Hello ! So... this project is a part of collaboration between me (Hartmann) and Syauqi. Anyway, this new architecture was inspired by neuromorphic computing [3], DEN [5], and CL-LoRA method [2]. The problem domain itself, Class-Incremental Learning, was relatively new and rarely discussed (at least at the time I wrote this). But, we believe it could be very useful for existing models, especially when they need to be maintained over time and able to learn new knowledge, without forget the old one. That, is what we want to address.
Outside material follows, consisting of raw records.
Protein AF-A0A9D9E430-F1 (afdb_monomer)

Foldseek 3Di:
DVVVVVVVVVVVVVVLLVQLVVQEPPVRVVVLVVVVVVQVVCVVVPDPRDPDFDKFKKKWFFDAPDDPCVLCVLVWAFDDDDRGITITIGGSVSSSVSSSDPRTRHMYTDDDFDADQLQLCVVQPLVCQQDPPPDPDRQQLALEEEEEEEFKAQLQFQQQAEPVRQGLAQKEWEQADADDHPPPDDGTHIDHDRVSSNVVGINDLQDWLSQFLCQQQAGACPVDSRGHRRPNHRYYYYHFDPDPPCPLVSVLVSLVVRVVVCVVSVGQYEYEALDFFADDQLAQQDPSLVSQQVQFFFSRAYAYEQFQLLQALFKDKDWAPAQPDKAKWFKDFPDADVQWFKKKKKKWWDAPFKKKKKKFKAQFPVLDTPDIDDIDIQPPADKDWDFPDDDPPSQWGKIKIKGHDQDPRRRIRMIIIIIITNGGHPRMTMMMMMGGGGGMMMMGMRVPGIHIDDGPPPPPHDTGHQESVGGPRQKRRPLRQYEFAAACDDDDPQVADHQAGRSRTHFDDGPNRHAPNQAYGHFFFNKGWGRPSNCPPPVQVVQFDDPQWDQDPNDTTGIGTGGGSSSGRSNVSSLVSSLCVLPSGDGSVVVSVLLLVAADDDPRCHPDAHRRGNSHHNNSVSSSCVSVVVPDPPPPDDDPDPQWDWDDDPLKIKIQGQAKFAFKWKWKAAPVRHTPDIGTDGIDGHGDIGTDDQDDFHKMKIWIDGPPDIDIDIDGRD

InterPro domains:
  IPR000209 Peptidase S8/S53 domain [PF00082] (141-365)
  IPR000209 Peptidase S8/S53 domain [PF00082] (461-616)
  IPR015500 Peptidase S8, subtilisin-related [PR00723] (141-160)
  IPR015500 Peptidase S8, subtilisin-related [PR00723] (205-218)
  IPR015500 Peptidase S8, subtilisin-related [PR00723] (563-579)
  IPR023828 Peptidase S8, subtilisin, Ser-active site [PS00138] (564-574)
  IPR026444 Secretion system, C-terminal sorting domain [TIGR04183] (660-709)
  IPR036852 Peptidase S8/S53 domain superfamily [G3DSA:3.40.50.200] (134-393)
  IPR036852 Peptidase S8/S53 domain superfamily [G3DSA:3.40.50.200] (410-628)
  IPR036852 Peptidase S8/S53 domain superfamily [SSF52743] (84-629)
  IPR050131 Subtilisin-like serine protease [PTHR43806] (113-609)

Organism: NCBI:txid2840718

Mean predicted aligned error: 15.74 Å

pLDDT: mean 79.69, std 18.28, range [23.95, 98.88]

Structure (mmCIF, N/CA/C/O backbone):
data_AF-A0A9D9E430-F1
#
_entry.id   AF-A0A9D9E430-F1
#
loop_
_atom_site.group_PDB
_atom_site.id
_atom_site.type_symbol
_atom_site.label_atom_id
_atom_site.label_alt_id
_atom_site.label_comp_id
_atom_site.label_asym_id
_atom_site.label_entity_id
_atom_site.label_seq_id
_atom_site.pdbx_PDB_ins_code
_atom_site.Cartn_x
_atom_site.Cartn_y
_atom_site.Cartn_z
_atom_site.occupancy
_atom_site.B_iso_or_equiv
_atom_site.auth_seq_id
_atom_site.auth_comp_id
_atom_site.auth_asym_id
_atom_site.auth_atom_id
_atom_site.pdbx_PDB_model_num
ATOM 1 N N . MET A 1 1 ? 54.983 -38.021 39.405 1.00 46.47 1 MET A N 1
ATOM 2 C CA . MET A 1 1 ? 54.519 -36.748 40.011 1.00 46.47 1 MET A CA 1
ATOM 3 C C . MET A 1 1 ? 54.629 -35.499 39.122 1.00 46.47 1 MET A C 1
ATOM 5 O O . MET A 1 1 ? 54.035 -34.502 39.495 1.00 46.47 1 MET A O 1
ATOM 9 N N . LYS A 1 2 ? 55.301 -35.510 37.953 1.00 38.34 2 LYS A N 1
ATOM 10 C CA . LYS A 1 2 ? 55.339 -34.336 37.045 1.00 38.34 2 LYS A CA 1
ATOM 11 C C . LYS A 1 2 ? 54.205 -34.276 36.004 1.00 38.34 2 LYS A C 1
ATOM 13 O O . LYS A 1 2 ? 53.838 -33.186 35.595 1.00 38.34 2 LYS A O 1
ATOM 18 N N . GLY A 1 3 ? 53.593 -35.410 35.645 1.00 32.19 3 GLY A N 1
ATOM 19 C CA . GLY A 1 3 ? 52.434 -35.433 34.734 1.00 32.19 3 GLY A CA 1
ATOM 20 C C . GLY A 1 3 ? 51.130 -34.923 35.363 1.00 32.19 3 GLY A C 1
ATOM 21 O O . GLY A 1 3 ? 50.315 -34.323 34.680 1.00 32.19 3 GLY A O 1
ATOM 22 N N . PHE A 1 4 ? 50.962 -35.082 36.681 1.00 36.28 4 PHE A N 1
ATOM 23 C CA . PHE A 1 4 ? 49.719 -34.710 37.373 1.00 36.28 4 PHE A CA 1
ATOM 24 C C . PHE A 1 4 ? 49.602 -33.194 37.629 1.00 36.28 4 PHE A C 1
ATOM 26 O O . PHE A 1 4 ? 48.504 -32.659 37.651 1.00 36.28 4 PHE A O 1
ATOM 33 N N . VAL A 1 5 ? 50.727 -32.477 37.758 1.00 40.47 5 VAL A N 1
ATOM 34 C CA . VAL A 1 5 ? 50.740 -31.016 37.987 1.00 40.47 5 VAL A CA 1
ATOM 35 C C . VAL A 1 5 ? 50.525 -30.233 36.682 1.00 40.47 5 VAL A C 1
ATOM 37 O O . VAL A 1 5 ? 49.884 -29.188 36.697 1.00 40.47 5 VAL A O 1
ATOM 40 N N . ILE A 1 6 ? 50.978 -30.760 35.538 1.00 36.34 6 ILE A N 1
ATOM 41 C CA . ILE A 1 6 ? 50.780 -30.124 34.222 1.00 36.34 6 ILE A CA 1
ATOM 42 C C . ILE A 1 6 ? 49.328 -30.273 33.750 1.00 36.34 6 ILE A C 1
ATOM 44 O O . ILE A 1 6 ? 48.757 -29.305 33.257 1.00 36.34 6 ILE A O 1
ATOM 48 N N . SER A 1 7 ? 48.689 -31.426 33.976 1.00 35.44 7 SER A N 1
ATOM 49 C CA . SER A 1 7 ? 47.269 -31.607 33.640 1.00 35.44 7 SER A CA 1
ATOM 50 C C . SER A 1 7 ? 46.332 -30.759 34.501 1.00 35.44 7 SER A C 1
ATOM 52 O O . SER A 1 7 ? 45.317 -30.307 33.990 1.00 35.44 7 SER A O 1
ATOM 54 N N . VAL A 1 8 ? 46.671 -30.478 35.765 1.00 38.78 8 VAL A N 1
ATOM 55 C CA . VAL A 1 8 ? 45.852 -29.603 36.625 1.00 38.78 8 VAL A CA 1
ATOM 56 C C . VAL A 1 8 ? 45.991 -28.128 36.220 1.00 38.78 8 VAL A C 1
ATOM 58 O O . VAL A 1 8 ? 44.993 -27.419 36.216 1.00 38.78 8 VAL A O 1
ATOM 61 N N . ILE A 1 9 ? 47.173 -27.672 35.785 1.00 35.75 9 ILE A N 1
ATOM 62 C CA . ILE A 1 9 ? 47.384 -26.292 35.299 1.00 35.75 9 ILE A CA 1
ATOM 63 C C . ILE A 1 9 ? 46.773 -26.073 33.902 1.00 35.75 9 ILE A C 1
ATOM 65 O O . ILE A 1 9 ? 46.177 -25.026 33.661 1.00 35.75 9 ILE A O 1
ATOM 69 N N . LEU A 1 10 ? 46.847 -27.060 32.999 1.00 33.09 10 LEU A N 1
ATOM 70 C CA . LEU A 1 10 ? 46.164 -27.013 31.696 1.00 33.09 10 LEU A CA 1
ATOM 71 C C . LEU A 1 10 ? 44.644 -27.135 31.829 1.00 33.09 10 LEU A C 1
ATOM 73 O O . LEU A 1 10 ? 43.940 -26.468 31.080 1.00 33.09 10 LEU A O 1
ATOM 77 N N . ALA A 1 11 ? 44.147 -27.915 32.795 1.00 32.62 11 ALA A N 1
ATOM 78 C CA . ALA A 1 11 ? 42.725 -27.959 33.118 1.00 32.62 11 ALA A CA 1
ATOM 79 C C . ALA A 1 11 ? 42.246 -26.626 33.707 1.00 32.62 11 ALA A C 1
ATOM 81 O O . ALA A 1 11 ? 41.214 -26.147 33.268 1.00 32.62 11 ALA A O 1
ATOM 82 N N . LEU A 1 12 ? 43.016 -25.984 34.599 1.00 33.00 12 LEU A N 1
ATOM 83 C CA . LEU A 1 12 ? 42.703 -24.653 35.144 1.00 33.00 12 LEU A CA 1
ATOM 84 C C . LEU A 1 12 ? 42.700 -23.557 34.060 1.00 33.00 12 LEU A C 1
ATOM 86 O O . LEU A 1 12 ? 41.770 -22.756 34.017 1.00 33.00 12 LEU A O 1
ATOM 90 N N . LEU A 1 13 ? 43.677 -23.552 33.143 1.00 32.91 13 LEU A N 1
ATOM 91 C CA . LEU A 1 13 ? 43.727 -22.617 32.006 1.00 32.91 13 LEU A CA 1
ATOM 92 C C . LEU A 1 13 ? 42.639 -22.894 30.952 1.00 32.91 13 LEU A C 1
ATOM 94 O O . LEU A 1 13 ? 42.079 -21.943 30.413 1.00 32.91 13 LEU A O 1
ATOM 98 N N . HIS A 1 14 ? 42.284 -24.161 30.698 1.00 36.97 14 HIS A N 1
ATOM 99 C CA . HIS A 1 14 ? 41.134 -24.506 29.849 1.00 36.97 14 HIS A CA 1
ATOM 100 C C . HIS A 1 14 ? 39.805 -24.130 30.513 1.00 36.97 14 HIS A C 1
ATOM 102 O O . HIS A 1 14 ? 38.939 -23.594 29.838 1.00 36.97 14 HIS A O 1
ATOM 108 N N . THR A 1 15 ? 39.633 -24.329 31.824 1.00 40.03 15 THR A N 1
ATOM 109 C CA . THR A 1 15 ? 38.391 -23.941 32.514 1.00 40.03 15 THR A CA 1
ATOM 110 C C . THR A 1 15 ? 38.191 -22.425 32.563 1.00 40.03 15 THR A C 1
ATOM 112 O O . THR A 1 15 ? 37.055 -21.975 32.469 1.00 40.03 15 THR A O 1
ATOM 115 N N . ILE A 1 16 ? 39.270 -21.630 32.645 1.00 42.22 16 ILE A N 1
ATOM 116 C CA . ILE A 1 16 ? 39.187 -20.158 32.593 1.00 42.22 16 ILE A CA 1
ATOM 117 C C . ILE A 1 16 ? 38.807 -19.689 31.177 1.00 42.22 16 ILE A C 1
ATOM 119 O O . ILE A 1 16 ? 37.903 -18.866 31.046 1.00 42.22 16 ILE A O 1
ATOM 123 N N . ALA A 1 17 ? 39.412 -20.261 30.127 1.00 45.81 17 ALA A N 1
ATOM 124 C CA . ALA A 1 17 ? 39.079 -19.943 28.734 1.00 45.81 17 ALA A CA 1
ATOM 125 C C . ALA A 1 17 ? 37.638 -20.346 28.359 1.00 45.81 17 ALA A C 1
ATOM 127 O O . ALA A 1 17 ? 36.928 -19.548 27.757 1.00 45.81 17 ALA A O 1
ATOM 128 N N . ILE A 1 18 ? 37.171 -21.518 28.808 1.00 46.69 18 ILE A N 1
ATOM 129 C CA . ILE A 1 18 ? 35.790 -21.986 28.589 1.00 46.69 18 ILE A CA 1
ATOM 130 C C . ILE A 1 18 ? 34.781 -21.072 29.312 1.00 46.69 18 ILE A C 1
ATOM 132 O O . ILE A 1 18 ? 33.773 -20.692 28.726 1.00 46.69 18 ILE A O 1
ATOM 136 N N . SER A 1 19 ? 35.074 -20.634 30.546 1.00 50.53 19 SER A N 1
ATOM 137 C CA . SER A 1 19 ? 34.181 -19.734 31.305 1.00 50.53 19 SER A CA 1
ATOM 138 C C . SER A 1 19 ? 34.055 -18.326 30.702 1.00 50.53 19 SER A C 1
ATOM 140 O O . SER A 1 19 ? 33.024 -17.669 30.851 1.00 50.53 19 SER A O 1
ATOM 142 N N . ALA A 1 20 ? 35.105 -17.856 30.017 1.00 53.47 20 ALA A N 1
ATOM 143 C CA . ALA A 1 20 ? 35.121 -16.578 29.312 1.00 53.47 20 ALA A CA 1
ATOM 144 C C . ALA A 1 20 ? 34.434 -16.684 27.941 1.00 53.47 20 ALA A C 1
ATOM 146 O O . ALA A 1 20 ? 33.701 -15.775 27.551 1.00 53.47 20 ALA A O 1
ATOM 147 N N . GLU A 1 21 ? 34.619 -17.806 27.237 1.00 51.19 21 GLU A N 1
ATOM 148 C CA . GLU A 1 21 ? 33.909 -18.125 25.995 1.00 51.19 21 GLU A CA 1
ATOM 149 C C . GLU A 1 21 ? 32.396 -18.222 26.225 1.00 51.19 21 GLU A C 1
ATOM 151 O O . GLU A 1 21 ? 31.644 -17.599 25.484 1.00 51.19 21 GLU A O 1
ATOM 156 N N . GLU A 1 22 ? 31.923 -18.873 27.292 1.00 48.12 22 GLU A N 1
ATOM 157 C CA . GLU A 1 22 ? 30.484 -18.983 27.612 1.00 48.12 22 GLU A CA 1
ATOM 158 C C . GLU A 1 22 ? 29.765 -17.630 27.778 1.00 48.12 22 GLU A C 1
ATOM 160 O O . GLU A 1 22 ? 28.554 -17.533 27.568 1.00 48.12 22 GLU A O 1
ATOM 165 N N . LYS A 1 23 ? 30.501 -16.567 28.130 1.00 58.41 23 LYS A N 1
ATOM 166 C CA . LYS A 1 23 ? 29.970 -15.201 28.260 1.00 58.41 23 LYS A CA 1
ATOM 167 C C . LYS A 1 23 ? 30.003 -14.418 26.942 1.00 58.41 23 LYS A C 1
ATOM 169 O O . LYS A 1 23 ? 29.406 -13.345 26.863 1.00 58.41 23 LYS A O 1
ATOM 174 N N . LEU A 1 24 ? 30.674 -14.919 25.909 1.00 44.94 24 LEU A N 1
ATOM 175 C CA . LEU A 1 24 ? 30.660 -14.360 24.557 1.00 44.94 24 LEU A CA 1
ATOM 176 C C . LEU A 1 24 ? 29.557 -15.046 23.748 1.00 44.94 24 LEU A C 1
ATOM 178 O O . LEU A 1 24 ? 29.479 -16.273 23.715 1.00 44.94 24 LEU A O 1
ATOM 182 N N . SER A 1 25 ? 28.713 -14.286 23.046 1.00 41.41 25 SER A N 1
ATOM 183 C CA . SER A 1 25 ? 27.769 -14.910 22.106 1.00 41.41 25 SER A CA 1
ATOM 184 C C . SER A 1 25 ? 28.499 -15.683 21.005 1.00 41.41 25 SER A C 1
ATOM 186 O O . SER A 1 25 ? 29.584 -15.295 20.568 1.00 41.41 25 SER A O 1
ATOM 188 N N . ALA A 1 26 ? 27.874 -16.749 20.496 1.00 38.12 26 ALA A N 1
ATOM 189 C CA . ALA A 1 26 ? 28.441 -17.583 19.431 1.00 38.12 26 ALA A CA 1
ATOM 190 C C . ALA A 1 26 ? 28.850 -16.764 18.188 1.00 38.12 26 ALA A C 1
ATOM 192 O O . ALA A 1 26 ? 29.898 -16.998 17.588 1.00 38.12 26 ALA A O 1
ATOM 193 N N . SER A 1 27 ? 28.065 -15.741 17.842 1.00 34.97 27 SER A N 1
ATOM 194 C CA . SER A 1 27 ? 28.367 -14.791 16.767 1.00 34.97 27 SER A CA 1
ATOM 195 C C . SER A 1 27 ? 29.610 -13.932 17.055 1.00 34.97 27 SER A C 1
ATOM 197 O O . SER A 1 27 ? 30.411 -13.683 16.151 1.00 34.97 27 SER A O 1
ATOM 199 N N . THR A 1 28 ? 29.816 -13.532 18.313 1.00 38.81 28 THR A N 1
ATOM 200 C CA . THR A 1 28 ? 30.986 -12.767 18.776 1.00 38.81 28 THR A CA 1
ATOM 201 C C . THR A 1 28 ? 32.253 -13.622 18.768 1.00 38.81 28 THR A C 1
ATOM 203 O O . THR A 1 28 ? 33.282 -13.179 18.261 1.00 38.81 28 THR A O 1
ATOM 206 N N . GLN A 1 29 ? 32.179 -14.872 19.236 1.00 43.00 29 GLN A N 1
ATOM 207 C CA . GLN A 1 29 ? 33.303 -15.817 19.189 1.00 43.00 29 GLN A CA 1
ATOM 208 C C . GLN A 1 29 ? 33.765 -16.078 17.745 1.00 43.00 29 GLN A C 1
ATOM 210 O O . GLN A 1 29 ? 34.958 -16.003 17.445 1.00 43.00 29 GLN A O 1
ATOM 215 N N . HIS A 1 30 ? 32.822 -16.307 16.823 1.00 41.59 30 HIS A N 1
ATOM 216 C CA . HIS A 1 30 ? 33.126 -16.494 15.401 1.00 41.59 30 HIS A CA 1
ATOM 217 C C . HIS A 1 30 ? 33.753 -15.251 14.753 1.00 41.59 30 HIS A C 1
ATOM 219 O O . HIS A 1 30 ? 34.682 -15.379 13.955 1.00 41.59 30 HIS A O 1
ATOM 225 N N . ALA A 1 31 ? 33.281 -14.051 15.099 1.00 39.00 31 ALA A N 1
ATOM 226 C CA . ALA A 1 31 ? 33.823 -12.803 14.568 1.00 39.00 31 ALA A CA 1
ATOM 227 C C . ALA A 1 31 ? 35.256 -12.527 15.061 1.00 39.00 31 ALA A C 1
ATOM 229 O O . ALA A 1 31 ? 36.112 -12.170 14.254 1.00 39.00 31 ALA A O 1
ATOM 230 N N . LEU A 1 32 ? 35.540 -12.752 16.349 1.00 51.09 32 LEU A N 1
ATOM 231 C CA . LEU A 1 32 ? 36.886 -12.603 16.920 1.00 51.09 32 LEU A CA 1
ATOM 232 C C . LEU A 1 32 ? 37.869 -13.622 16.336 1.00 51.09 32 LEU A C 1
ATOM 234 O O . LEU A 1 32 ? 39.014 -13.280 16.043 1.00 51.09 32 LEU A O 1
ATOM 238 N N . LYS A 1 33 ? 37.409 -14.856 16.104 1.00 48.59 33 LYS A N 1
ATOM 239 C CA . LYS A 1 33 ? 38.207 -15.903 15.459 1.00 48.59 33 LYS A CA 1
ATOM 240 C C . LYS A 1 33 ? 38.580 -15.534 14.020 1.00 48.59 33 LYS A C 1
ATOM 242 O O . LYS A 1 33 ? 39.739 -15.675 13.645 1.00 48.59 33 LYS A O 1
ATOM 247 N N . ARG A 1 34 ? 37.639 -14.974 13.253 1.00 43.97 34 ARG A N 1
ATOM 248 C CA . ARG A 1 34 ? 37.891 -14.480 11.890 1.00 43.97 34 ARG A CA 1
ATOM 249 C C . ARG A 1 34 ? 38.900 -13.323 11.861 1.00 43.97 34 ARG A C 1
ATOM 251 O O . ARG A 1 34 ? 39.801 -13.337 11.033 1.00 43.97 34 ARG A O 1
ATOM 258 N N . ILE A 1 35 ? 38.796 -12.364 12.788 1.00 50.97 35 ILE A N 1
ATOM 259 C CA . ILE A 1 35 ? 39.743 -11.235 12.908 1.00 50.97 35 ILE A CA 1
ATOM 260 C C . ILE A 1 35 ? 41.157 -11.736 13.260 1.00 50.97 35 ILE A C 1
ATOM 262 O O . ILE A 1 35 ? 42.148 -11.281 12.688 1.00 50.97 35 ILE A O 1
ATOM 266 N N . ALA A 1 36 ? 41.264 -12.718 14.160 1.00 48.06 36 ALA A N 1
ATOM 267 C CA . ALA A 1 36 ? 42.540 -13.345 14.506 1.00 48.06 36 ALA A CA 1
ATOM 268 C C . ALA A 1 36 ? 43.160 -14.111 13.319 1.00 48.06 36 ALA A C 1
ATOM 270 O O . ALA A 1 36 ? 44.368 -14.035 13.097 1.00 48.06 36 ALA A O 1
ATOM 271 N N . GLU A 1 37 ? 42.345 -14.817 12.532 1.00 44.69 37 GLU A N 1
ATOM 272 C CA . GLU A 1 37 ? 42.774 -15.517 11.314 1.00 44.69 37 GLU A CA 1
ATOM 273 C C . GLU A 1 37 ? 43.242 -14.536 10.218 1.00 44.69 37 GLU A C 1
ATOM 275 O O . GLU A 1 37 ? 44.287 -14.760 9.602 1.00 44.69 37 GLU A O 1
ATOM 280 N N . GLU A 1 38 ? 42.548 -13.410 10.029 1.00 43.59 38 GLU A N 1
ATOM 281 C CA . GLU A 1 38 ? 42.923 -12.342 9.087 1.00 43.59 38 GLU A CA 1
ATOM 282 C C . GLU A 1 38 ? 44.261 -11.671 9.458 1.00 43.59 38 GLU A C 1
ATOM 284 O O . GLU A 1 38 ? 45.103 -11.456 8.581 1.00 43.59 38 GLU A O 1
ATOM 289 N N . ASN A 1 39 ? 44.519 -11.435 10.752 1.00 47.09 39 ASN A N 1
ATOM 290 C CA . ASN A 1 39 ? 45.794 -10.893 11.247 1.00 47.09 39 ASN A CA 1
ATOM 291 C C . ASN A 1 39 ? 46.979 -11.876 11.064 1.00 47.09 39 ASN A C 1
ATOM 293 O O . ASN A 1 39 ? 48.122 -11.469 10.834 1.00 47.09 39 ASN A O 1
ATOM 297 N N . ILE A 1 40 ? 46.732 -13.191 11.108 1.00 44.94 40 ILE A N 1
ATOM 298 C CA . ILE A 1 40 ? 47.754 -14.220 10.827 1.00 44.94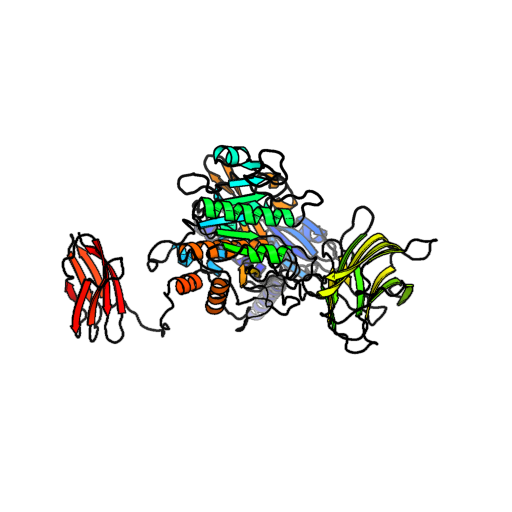 40 ILE A CA 1
ATOM 299 C C . ILE A 1 40 ? 48.107 -14.256 9.327 1.00 44.94 40 ILE A C 1
ATOM 301 O O . ILE A 1 40 ? 49.269 -14.474 8.964 1.00 44.94 40 ILE A O 1
ATOM 305 N N . ILE A 1 41 ? 47.127 -14.016 8.449 1.00 39.81 41 ILE A N 1
ATOM 306 C CA . ILE A 1 41 ? 47.307 -13.993 6.989 1.00 39.81 41 ILE A CA 1
ATOM 307 C C . ILE A 1 41 ? 48.117 -12.761 6.546 1.00 39.81 41 ILE A C 1
ATOM 309 O O . ILE A 1 41 ? 49.045 -12.905 5.747 1.00 39.81 41 ILE A O 1
ATOM 313 N N . THR A 1 42 ? 47.853 -11.573 7.100 1.00 42.09 42 THR A N 1
ATOM 314 C CA . THR A 1 42 ? 48.617 -10.342 6.798 1.00 42.09 42 THR A CA 1
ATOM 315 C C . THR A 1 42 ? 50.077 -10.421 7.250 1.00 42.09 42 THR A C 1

Oh, btw, this was make as KCVanguard Final Project, part of KCV Lab Recruitment. Maybe, we'll make the Indonesian version of this (and I'll put it here). Because this is a new architecture, there will be really, really lot of equation here. We'll try to explain them in a comprehensive, structured, and (hopefully) easy-to-understand way.
Links
For those who just wonder about the architecture, u can skip to here
Problem Statement
Image Classification
Image Classification is simply a task to give a label to an image. Every image classification model have this common idea :
- Input the image
- Passes it through a series of layers
- Decides the most likely categories

(Incremental) Image Classification
In image classification, a model is trained on a fixed set of classes, so it only learns to recognize classes within that domain.
hmmm.... What if we want to add a new class later ?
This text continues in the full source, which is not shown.